We worship an incarnate God, a living God who chose to know the intricacies of the human experience in the deepest way, through the life and death of a particular human named Jesus. Jesus knew hands, and what hands were for. He reached out his hands to comfort and heal, to draw in fishing nets and flip over tables and pull people up on their feet. Tonight we remember how he used those hands to wash his friends’ feet and break their bread. Tomorrow we remember how they drove nails through his palms. 

These next days at church are all about that human way of knowing and being known. Holy week invites us to go beyond the superficial, beyond images, beyond words. Holy week beckons us to embody the story of Jesus' journey to the cross. You do not need to be an expert in biblical studies to understand the heart of this story. You just need to let yourself know what it is to be human. 

These next few days, we come to know Jesus through our hands, our feet, our hearts, even our tongues. We walk, we kneel, we eat, we drink, we sing. We feel, wholeheartedly. We let the symbols of our faith’s ancient tradition speak to us where images and words fall short. Water, bread, silence, darkness, oil, flame. 

In a moment, I’m going to ask you to do something strange. Something weird and uncomfortable. I’m going to ask you to allow another person to wash your feet and then wash someone else’s feet. That squeamishness you might be feeling when you think about doing that? That squeamishness is part of the point. Lean into it. It’s what the disciples were feeling. It was awkward and confusing to have their teacher serve them in such a bodily way. Their discomfort is just as much a part of the story for us to experience as their confusion at Judas’ betrayal in the garden or their sorrow at the foot of the cross. 

Now if washing someone’s feet, or having your feet washed, is a step too far for you, if your toes are already curling up in your feet in embarrassment and protest, if you’ve never done this before and you don’t know if you are ready, we have a hand washing station, too. If your choice is between feet or staying in your seat, I invite you to come forward to wash someone’s hands, and to have someone else wash yours. We offer this option tonight as well because this practice is not just about doing something out of our comfort zone - it's also about service. It's about caring for each other's bodies with our bodies.

At Jesus’ last supper before his death, he commanded his friends to love one another. And he showed them what that love meant with his hands, in the most human way he could - by caring for their bodies. He washed their dirty, sore feet. He fed them. We are to do the same. Tonight, and every day. We are to see the needs of the people around us - people we know and people we don’t - and we are to care for them with all that we have. We, too, know what feels like to be tired and dirty, we know what it is to be hungry. 

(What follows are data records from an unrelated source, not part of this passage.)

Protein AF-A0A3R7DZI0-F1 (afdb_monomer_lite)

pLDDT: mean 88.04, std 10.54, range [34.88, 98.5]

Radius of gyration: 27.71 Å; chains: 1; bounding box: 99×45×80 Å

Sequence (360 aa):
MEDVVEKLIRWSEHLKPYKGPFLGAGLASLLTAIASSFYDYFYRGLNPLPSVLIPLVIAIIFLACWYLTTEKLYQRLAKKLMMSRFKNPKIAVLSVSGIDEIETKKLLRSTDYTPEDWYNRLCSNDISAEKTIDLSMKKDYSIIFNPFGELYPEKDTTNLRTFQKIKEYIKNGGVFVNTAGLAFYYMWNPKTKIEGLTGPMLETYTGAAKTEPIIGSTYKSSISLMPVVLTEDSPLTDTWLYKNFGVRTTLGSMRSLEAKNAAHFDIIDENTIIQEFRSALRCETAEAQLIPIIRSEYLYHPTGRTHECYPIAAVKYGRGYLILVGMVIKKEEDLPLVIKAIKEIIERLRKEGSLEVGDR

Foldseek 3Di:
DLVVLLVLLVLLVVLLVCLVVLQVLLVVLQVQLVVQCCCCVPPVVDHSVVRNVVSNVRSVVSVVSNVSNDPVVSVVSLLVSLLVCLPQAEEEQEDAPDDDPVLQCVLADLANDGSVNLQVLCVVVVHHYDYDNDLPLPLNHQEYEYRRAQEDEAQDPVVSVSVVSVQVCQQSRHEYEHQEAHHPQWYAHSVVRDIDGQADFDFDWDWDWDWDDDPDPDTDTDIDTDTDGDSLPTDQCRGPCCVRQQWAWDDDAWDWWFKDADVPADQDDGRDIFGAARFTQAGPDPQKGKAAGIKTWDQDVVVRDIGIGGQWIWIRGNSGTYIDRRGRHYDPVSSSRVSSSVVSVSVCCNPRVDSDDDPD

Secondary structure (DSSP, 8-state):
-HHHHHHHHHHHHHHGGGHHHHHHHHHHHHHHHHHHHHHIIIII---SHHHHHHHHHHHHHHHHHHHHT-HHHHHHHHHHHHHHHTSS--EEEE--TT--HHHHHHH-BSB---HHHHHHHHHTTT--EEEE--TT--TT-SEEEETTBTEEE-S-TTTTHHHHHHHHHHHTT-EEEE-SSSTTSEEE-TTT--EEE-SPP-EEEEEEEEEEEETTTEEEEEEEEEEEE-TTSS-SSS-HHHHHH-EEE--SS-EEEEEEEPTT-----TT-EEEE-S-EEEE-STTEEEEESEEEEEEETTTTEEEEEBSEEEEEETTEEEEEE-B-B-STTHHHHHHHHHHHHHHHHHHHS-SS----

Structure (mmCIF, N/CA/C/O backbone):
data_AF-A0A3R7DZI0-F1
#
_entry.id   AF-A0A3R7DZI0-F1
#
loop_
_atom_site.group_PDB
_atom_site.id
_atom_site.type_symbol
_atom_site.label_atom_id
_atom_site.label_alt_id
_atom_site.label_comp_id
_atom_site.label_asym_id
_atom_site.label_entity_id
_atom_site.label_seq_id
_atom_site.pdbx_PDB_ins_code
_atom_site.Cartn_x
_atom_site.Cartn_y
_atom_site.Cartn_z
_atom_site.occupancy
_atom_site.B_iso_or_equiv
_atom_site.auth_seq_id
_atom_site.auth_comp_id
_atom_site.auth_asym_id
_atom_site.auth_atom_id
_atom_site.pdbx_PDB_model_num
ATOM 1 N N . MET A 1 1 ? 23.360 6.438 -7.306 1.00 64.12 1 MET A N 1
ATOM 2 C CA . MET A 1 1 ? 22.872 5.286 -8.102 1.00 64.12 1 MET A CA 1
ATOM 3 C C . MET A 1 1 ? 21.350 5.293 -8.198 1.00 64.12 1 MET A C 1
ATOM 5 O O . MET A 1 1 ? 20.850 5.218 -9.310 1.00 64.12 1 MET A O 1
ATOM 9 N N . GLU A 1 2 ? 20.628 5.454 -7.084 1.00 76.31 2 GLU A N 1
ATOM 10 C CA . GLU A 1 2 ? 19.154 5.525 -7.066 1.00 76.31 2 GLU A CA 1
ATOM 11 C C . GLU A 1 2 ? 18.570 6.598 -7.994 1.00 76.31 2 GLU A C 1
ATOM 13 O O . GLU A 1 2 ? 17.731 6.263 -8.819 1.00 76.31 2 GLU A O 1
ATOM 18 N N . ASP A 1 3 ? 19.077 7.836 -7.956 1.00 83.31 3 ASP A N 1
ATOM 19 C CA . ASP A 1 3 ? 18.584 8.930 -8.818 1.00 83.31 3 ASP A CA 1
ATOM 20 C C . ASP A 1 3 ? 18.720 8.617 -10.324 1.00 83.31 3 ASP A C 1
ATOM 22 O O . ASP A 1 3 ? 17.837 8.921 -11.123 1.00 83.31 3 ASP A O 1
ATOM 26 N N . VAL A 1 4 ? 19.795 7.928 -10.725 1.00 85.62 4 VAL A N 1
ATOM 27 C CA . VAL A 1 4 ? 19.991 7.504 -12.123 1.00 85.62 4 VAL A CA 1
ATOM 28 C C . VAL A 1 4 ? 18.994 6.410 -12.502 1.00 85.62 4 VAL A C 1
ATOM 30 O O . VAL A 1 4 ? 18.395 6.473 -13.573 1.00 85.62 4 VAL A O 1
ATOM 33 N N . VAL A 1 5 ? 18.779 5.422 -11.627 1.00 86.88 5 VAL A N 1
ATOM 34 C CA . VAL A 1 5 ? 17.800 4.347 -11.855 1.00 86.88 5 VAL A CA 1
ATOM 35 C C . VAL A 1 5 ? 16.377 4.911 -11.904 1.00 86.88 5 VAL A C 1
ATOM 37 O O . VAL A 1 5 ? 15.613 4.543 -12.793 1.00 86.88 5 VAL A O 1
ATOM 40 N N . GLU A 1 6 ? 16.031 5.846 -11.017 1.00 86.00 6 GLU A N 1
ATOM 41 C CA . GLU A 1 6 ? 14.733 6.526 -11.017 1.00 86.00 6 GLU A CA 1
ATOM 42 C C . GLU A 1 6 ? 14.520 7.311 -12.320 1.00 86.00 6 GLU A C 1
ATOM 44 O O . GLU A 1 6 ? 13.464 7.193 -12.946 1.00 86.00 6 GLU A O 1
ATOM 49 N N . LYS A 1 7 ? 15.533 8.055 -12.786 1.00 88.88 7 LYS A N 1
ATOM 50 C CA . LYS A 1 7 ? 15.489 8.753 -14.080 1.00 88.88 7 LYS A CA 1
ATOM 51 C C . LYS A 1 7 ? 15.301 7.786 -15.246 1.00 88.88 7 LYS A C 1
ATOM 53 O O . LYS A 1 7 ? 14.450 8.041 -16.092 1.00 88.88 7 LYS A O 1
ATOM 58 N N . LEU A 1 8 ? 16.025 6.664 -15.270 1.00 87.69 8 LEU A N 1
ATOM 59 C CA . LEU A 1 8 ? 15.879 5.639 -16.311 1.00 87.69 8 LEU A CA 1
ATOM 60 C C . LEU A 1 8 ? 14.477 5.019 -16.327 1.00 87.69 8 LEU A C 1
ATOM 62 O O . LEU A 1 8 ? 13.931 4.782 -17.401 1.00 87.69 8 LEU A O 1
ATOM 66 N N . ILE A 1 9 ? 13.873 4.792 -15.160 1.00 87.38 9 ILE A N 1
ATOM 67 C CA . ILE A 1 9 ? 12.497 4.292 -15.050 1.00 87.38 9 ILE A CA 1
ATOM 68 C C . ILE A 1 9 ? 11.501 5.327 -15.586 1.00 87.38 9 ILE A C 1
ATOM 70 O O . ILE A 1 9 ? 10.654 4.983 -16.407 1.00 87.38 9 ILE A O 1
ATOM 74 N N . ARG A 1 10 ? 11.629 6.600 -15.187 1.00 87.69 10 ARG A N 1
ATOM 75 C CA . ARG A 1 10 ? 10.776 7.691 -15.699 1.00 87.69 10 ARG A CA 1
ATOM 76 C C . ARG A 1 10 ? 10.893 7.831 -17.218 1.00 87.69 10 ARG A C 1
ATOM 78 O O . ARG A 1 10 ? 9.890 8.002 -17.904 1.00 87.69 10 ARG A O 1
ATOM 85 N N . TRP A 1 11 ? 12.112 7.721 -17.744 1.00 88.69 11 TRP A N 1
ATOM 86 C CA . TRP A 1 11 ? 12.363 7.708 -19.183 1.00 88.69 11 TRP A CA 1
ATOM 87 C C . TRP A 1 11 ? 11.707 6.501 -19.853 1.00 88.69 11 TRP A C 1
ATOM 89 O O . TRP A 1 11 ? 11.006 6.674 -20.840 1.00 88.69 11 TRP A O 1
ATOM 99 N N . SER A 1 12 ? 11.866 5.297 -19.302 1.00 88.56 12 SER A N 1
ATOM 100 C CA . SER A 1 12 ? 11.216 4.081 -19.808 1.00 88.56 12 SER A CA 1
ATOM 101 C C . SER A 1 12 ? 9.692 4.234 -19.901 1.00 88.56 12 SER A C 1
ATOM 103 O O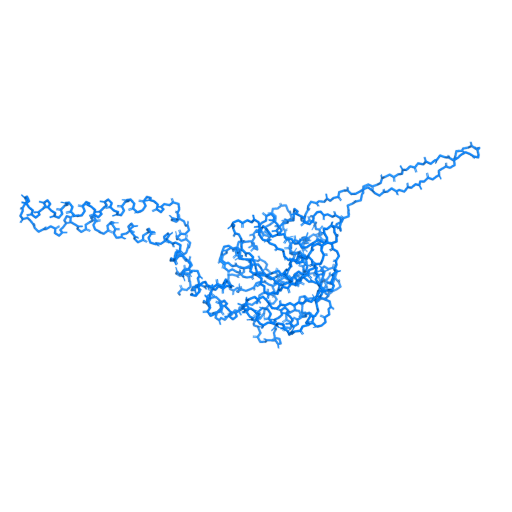 . SER A 1 12 ? 9.112 3.906 -20.936 1.00 88.56 12 SER A O 1
ATOM 105 N N . GLU A 1 13 ? 9.048 4.806 -18.879 1.00 87.25 13 GLU A N 1
ATOM 106 C CA . GLU A 1 13 ? 7.602 5.075 -18.875 1.00 87.25 13 GLU A CA 1
ATOM 107 C C . GLU A 1 13 ? 7.195 6.086 -19.953 1.00 87.25 13 GLU A C 1
ATOM 109 O O . GLU A 1 13 ? 6.230 5.847 -20.679 1.00 87.25 13 GLU A O 1
ATOM 114 N N . HIS A 1 14 ? 7.957 7.171 -20.114 1.00 90.19 14 HIS A N 1
ATOM 115 C CA . HIS A 1 14 ? 7.709 8.176 -21.150 1.00 90.19 14 HIS A CA 1
ATOM 116 C C . HIS A 1 14 ? 7.929 7.636 -22.574 1.00 90.19 14 HIS A C 1
ATOM 118 O O . HIS A 1 14 ? 7.230 8.025 -23.507 1.00 90.19 14 HIS A O 1
ATOM 124 N N . LEU A 1 15 ? 8.881 6.714 -22.744 1.00 89.94 15 LEU A N 1
ATOM 125 C CA . LEU A 1 15 ? 9.226 6.095 -24.025 1.00 89.94 15 LEU A CA 1
ATOM 126 C C . LEU A 1 15 ? 8.292 4.934 -24.402 1.00 89.94 15 LEU A C 1
ATOM 128 O O . LEU A 1 15 ? 8.230 4.564 -25.574 1.00 89.94 15 LEU A O 1
ATOM 132 N N . LYS A 1 16 ? 7.551 4.360 -23.443 1.00 88.94 16 LYS A N 1
ATOM 133 C CA . LYS A 1 16 ? 6.701 3.171 -23.637 1.00 88.94 16 LYS A CA 1
ATOM 134 C C . LYS A 1 16 ? 5.701 3.294 -24.806 1.00 88.94 16 LYS A C 1
ATOM 136 O O . LYS A 1 16 ? 5.603 2.326 -25.564 1.00 88.94 16 LYS A O 1
ATOM 141 N N . PRO A 1 17 ? 5.025 4.443 -25.033 1.00 93.12 17 PRO A N 1
ATOM 142 C CA . PRO A 1 17 ? 4.140 4.629 -26.191 1.00 93.12 17 PRO A CA 1
ATOM 143 C C . PRO A 1 17 ? 4.848 4.497 -27.551 1.00 93.12 17 PRO A C 1
ATOM 145 O O . PRO A 1 17 ? 4.216 4.156 -28.546 1.00 93.12 17 PRO A O 1
ATOM 148 N N . TYR A 1 18 ? 6.165 4.712 -27.597 1.00 92.12 18 TYR A N 1
ATOM 149 C CA . TYR A 1 18 ? 6.977 4.719 -28.817 1.00 92.12 18 TYR A CA 1
ATOM 150 C C . TYR A 1 18 ? 7.746 3.409 -29.052 1.00 92.12 18 TYR A C 1
ATOM 152 O O . TYR A 1 18 ? 8.602 3.340 -29.935 1.00 92.12 18 TYR A O 1
ATOM 160 N N . LYS A 1 19 ? 7.437 2.339 -28.306 1.00 91.25 19 LYS A N 1
ATOM 161 C CA . LYS A 1 19 ? 8.124 1.040 -28.417 1.00 91.25 19 LYS A CA 1
ATOM 162 C C . LYS A 1 19 ? 8.156 0.491 -29.850 1.00 91.25 19 LYS A C 1
ATOM 164 O O . LYS A 1 19 ? 9.212 0.075 -30.319 1.00 91.25 19 LYS A O 1
ATOM 169 N N . GLY A 1 20 ? 7.016 0.480 -30.543 1.00 91.44 20 GLY A N 1
ATOM 170 C CA . GLY A 1 20 ? 6.926 0.022 -31.937 1.00 91.44 20 GLY A CA 1
ATOM 171 C C . GLY A 1 20 ? 7.774 0.874 -32.893 1.00 91.44 20 GLY A C 1
ATOM 172 O O . GLY A 1 20 ? 8.640 0.322 -33.574 1.00 91.44 20 GLY A O 1
ATOM 173 N N . PRO A 1 21 ? 7.592 2.209 -32.897 1.00 95.19 21 PRO A N 1
ATOM 174 C CA . PRO A 1 21 ? 8.414 3.129 -33.681 1.00 95.19 21 PRO A CA 1
ATOM 175 C C . PRO A 1 21 ? 9.926 2.983 -33.465 1.00 95.19 21 PRO A C 1
ATOM 177 O O . PRO A 1 21 ? 10.666 2.941 -34.444 1.00 95.19 21 PRO A O 1
ATOM 180 N N . PHE A 1 22 ? 10.399 2.846 -32.220 1.00 94.19 22 PHE A N 1
ATOM 181 C CA . PHE A 1 22 ? 11.831 2.673 -31.949 1.00 94.19 22 PHE A CA 1
ATOM 182 C C . PHE A 1 22 ? 12.392 1.370 -32.516 1.00 94.19 22 PHE A C 1
ATOM 184 O O . PHE A 1 22 ? 13.486 1.377 -33.077 1.00 94.19 22 PHE A O 1
ATOM 191 N N . LEU A 1 23 ? 11.642 0.266 -32.429 1.00 93.62 23 LEU A N 1
ATOM 192 C CA . LEU A 1 23 ? 12.062 -0.993 -33.043 1.00 93.62 23 LEU A CA 1
ATOM 193 C C . LEU A 1 23 ? 12.147 -0.862 -34.569 1.00 93.62 23 LEU A C 1
ATOM 195 O O . LEU A 1 23 ? 13.147 -1.256 -35.162 1.00 93.62 23 LEU A O 1
ATOM 199 N N . GLY A 1 24 ? 11.121 -0.274 -35.191 1.00 92.75 24 GLY A N 1
ATOM 200 C CA . GLY A 1 24 ? 11.077 -0.068 -36.639 1.00 92.75 24 GLY A CA 1
ATOM 201 C C . GLY A 1 24 ? 12.221 0.814 -37.139 1.00 92.75 24 GLY A C 1
ATOM 202 O O . GLY A 1 24 ? 12.926 0.431 -38.069 1.00 92.75 24 GLY A O 1
ATOM 203 N N . ALA A 1 25 ? 12.456 1.954 -36.483 1.00 93.81 25 ALA A N 1
ATOM 204 C CA . ALA A 1 25 ? 13.542 2.869 -36.828 1.00 93.81 25 ALA A CA 1
ATOM 205 C C . ALA A 1 25 ? 14.922 2.221 -36.637 1.00 93.81 25 ALA A C 1
ATOM 207 O O . ALA A 1 25 ? 15.768 2.316 -37.524 1.00 93.81 25 ALA A O 1
ATOM 208 N N . GLY A 1 26 ? 15.132 1.500 -35.529 1.00 93.50 26 GLY A N 1
ATOM 209 C CA . GLY A 1 26 ? 16.383 0.788 -35.270 1.00 93.50 26 GLY A CA 1
ATOM 210 C C . GLY A 1 26 ? 16.695 -0.272 -36.329 1.00 93.50 26 GLY A C 1
ATOM 211 O O . GLY A 1 26 ? 17.812 -0.318 -36.841 1.00 93.50 26 GLY A O 1
ATOM 212 N N . LEU A 1 27 ? 15.699 -1.081 -36.709 1.00 94.62 27 LEU A N 1
ATOM 213 C CA . LEU A 1 27 ? 15.848 -2.093 -37.760 1.00 94.62 27 LEU A CA 1
ATOM 214 C C . LEU A 1 27 ? 16.071 -1.466 -39.141 1.00 94.62 27 LEU A C 1
ATOM 216 O O . LEU A 1 27 ? 16.943 -1.923 -39.877 1.00 94.62 27 LEU A O 1
ATOM 220 N N . ALA A 1 28 ? 15.340 -0.402 -39.482 1.00 94.94 28 ALA A N 1
ATOM 221 C CA . ALA A 1 28 ? 15.520 0.307 -40.745 1.00 94.94 28 ALA A CA 1
ATOM 222 C C . ALA A 1 28 ? 16.931 0.905 -40.859 1.00 94.94 28 ALA A C 1
ATOM 224 O O . ALA A 1 28 ? 17.596 0.714 -41.872 1.00 94.94 28 ALA A O 1
ATOM 225 N N . SER A 1 29 ? 17.429 1.567 -39.808 1.00 93.75 29 SER A N 1
ATOM 226 C CA . SER A 1 29 ? 18.791 2.115 -39.792 1.00 93.75 29 SER A CA 1
ATOM 227 C C . SER A 1 29 ? 19.863 1.028 -39.886 1.00 93.75 29 SER A C 1
ATOM 229 O O . SER A 1 29 ? 20.860 1.225 -40.578 1.00 93.75 29 SER A O 1
ATOM 231 N N . LEU A 1 30 ? 19.644 -0.134 -39.262 1.00 94.31 30 LEU A N 1
ATOM 232 C CA . LEU A 1 30 ? 20.547 -1.279 -39.380 1.00 94.31 30 LEU A CA 1
ATOM 233 C C . LEU A 1 30 ? 20.578 -1.834 -40.812 1.00 94.31 30 LEU A C 1
ATOM 235 O O . LEU A 1 30 ? 21.656 -2.078 -41.349 1.00 94.31 30 LEU A O 1
ATOM 239 N N . LEU A 1 31 ? 19.415 -1.988 -41.454 1.00 94.00 31 LEU A N 1
ATOM 240 C CA . LEU A 1 31 ? 19.322 -2.421 -42.852 1.00 94.00 31 LEU A CA 1
ATOM 241 C C . LEU A 1 31 ? 19.989 -1.419 -43.800 1.00 94.00 31 LEU A C 1
ATOM 243 O O . LEU A 1 31 ? 20.710 -1.835 -44.704 1.00 94.00 31 LEU A O 1
ATOM 247 N N . THR A 1 32 ? 19.823 -0.115 -43.562 1.00 93.31 32 THR A N 1
ATOM 248 C CA . THR A 1 32 ? 20.531 0.933 -44.310 1.00 93.31 32 THR A CA 1
ATOM 249 C C . THR A 1 32 ? 22.042 0.826 -44.123 1.00 93.31 32 THR A C 1
ATOM 251 O O . THR A 1 32 ? 22.773 0.919 -45.102 1.00 93.31 32 THR A O 1
ATOM 254 N N . ALA A 1 33 ? 22.526 0.580 -42.899 1.00 91.38 33 ALA A N 1
ATOM 255 C CA . ALA A 1 33 ? 23.951 0.372 -42.633 1.00 91.38 33 ALA A CA 1
ATOM 256 C C . ALA A 1 33 ? 24.504 -0.805 -43.455 1.00 91.38 33 ALA A C 1
ATOM 258 O O . ALA A 1 33 ? 25.541 -0.688 -44.104 1.00 91.38 33 ALA A O 1
ATOM 259 N N . ILE A 1 34 ? 23.773 -1.924 -43.468 1.00 91.06 34 ILE A N 1
ATOM 260 C CA . ILE A 1 34 ? 24.134 -3.125 -44.225 1.00 91.06 34 ILE A CA 1
ATOM 261 C C . ILE A 1 34 ? 24.145 -2.824 -45.729 1.00 91.06 34 ILE A C 1
ATOM 263 O O . ILE A 1 34 ? 25.143 -3.092 -46.396 1.00 91.06 34 ILE A O 1
ATOM 267 N N . ALA A 1 35 ? 23.080 -2.220 -46.261 1.00 90.88 35 ALA A N 1
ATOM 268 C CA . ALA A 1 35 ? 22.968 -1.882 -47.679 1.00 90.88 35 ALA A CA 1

You have to be paying attention at an odd part of the mass to see it but part of the priestly preparation at the altar is a little hand-washing ritual. The altar server ceremoniously washes the priest’s hands with a cruet and silver basin, while the priest prays quietly. That’s the tradition at least. A dear mentor priest taught me her own twist. She turns around and washes the hands of each other at the altar - the server, the deacon, any assistants. So now I do it, too, so that every Sunday as an echo of this night. I do it as a reminder of Jesus’ commandment to allow ourselves to be served and then turn and serve one another every chance we get. 

I hope you’ll take this chance tonight. I hope the physical act of washing and being washed whether hands or feet reminds you that God's love for us goes beyond the superficial, the intellectual, beyond images and words. It is a love carried out through hands and bodies. Jesus' and ours.